The doctor looked at the bottle of ear drops and sure enough, the pharmacist had typed the following instructions on the label:
"Put two drops in R ear every four hours."
…………………………………………………..
Joe had been seeing a psychoanalyst for four years for treatment of the fear that he had monsters under his bed; it had been years since he had gotten a good night’s sleep. He visited a psychologist for years trying to find some relief but to no avail. Finally he stopped going to his old therapist. A few weeks later, he saw his former psychoanalyst client in the supermarket; The therapist was surprised to find Joe looking well-rested, energetic, and cheerful.
“Doc!” Joe says, “It’s amazing! I’m cured!”
“That’s great news!” the psychoanalyst says. “you seem to be doing much better.

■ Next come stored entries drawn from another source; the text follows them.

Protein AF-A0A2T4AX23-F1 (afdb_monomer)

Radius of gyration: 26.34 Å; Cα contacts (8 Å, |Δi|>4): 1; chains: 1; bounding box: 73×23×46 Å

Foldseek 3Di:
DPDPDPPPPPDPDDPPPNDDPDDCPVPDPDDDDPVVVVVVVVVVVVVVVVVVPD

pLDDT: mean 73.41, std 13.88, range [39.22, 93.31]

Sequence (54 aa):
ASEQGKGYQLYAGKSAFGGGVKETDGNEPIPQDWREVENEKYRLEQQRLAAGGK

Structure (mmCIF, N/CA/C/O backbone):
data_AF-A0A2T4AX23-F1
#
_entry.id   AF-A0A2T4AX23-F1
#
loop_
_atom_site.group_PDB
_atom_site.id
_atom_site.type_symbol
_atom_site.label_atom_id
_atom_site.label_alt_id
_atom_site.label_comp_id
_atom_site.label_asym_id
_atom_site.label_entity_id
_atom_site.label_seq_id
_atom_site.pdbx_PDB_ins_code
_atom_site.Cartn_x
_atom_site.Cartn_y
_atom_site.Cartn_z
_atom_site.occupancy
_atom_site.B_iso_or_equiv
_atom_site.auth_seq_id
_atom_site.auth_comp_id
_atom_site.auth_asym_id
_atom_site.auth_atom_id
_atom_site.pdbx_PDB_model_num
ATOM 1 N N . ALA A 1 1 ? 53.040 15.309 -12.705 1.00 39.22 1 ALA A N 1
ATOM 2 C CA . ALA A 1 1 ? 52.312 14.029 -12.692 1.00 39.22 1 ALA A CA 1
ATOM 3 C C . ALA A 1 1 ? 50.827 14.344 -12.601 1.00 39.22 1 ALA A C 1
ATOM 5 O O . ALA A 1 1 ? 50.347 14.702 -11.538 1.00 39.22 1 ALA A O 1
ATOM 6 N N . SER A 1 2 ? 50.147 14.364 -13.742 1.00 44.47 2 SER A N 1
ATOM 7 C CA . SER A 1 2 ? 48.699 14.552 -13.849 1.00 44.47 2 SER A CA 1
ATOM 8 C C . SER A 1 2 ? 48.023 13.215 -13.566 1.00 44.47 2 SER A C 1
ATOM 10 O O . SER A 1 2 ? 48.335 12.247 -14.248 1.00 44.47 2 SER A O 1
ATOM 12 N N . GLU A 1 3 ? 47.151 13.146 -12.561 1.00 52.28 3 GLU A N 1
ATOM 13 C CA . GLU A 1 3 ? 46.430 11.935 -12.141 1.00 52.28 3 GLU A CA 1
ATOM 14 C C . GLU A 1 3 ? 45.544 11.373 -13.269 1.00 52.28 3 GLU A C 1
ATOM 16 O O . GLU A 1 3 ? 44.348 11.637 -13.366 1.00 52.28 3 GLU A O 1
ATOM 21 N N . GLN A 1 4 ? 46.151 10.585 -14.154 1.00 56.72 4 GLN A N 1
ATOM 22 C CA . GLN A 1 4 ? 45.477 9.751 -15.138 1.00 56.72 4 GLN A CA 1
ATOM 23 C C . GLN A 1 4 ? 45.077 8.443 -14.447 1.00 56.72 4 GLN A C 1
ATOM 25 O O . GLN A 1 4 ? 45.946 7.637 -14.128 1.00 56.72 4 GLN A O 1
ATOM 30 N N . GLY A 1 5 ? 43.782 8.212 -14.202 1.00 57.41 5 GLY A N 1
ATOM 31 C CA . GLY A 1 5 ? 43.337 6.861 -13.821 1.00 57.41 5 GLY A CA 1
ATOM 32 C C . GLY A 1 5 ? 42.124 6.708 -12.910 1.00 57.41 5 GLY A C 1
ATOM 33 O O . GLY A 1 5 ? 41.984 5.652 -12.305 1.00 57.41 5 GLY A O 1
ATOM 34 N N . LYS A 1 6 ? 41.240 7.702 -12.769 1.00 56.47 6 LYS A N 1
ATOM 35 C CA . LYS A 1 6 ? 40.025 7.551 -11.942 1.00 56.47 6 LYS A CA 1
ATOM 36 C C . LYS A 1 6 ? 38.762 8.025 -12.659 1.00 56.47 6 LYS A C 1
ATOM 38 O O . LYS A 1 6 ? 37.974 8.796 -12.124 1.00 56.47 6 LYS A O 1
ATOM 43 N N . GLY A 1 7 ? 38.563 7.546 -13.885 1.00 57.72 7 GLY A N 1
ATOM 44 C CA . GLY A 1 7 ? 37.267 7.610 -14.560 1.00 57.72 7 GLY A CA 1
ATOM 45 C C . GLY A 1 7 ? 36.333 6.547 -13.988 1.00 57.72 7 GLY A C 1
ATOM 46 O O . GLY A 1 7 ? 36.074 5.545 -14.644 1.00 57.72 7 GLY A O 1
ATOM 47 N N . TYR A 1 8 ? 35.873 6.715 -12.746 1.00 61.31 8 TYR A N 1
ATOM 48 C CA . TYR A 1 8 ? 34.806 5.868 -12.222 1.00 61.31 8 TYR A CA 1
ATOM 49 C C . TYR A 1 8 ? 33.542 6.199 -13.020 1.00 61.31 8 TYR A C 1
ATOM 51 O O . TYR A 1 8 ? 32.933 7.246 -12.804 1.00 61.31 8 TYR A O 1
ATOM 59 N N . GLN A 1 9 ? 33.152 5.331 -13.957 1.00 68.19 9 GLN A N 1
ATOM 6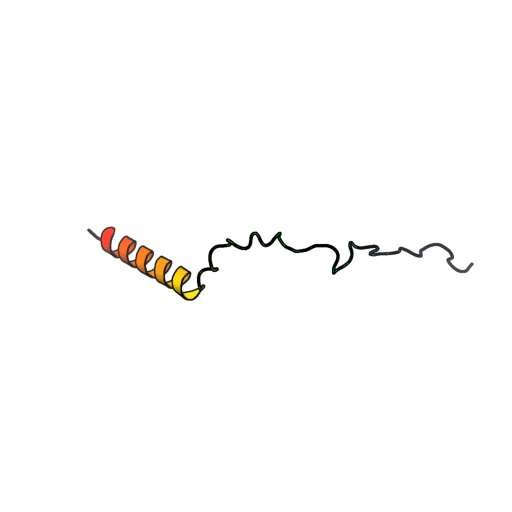0 C CA . GLN A 1 9 ? 31.797 5.339 -14.509 1.00 68.19 9 GLN A CA 1
ATOM 61 C C . GLN A 1 9 ? 30.842 4.916 -13.390 1.00 68.19 9 GLN A C 1
ATOM 63 O O . GLN A 1 9 ? 30.420 3.768 -13.284 1.00 68.19 9 GLN A O 1
ATOM 68 N N . LEU A 1 10 ? 30.552 5.857 -12.497 1.00 66.50 10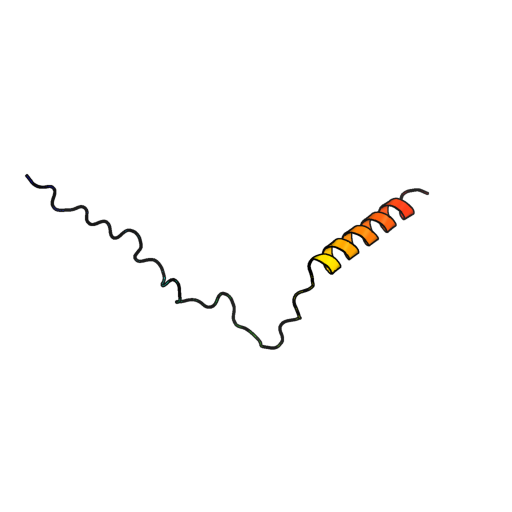 LEU A N 1
ATOM 69 C CA . LEU A 1 10 ? 29.461 5.742 -11.554 1.00 66.50 10 LEU A CA 1
ATOM 70 C C . LEU A 1 10 ? 28.185 5.777 -12.398 1.00 66.50 10 LEU A C 1
ATOM 72 O O . LEU A 1 10 ? 27.949 6.733 -13.133 1.00 66.50 10 LEU A O 1
ATOM 76 N N . TYR A 1 11 ? 27.396 4.710 -12.308 1.00 62.06 11 TYR A N 1
ATOM 77 C CA . TYR A 1 11 ? 26.106 4.539 -12.977 1.00 62.06 11 TYR A CA 1
ATOM 78 C C . TYR A 1 11 ? 26.164 4.251 -14.488 1.00 62.06 11 TYR A C 1
ATOM 80 O O . TYR A 1 11 ? 25.491 4.903 -15.281 1.00 62.06 11 TYR A O 1
ATOM 88 N N . ALA A 1 12 ? 26.776 3.132 -14.888 1.00 63.78 12 ALA A N 1
ATOM 89 C CA . ALA A 1 12 ? 26.126 2.312 -15.922 1.0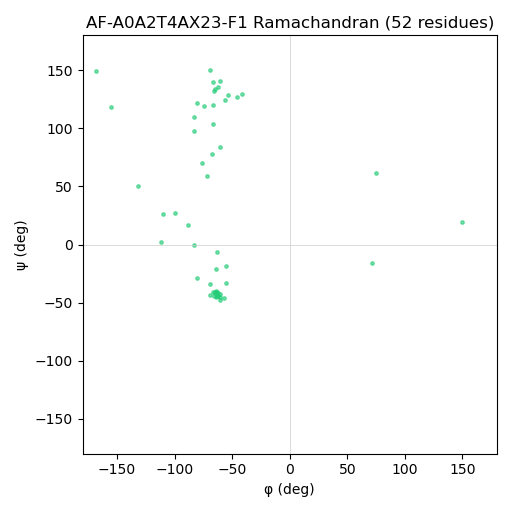0 63.78 12 ALA A CA 1
ATOM 90 C C . ALA A 1 12 ? 24.899 1.613 -15.293 1.00 63.78 12 ALA A C 1
ATOM 92 O O . ALA A 1 12 ? 24.848 0.394 -15.147 1.00 63.78 12 ALA A O 1
ATOM 93 N N . GLY A 1 13 ? 23.960 2.414 -14.781 1.00 67.62 13 GLY A N 1
ATOM 94 C CA . GLY A 1 13 ? 22.733 1.933 -14.165 1.00 67.62 13 GLY A CA 1
ATOM 95 C C . GLY A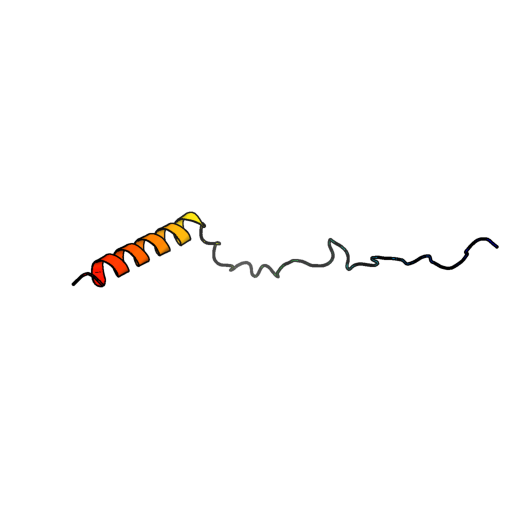 1 13 ? 21.825 1.320 -15.223 1.00 67.62 13 GLY A C 1
ATOM 96 O O . GLY A 1 13 ? 21.840 1.733 -16.383 1.00 67.62 13 GLY A O 1
ATOM 97 N N . LYS A 1 14 ? 21.023 0.332 -14.816 1.00 66.00 14 LYS A N 1
ATOM 98 C CA . LYS A 1 14 ? 19.931 -0.216 -15.630 1.00 66.00 14 LYS A CA 1
ATOM 99 C C . LYS A 1 14 ? 19.139 0.948 -16.234 1.00 66.00 14 LYS A C 1
ATOM 101 O O . LYS A 1 14 ? 18.754 1.846 -15.487 1.00 66.00 14 LYS A O 1
ATOM 106 N N . SER A 1 15 ? 18.945 0.948 -17.561 1.00 68.75 15 SER A N 1
ATOM 107 C CA . SER A 1 15 ? 18.217 2.008 -18.275 1.00 68.75 15 SER A CA 1
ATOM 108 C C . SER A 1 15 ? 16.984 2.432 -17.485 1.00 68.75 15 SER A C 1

How?”
“I went to see another doctor,” Joe says enthusiastically, “and he cured me in just ONE session!”
“One?!” the psychoanalyst asks incredulously.
“Yeah,” continues Joe, “my new doctor is a behaviorist.”
“A behaviorist?” the psychoanalyst asks. “How did he cure you in one session?”
“Oh, easy,” says Joe. “He told me to cut the legs off of my bed.”
===========================
The arrogant doctor and his girlfriend got into a big argument at breakfast. "And you’re no good in bed either!" he finally shouted and stormed off to work. By midmorning, he decided he'd better make amends and phoned her. After many rings, she picked up the phone.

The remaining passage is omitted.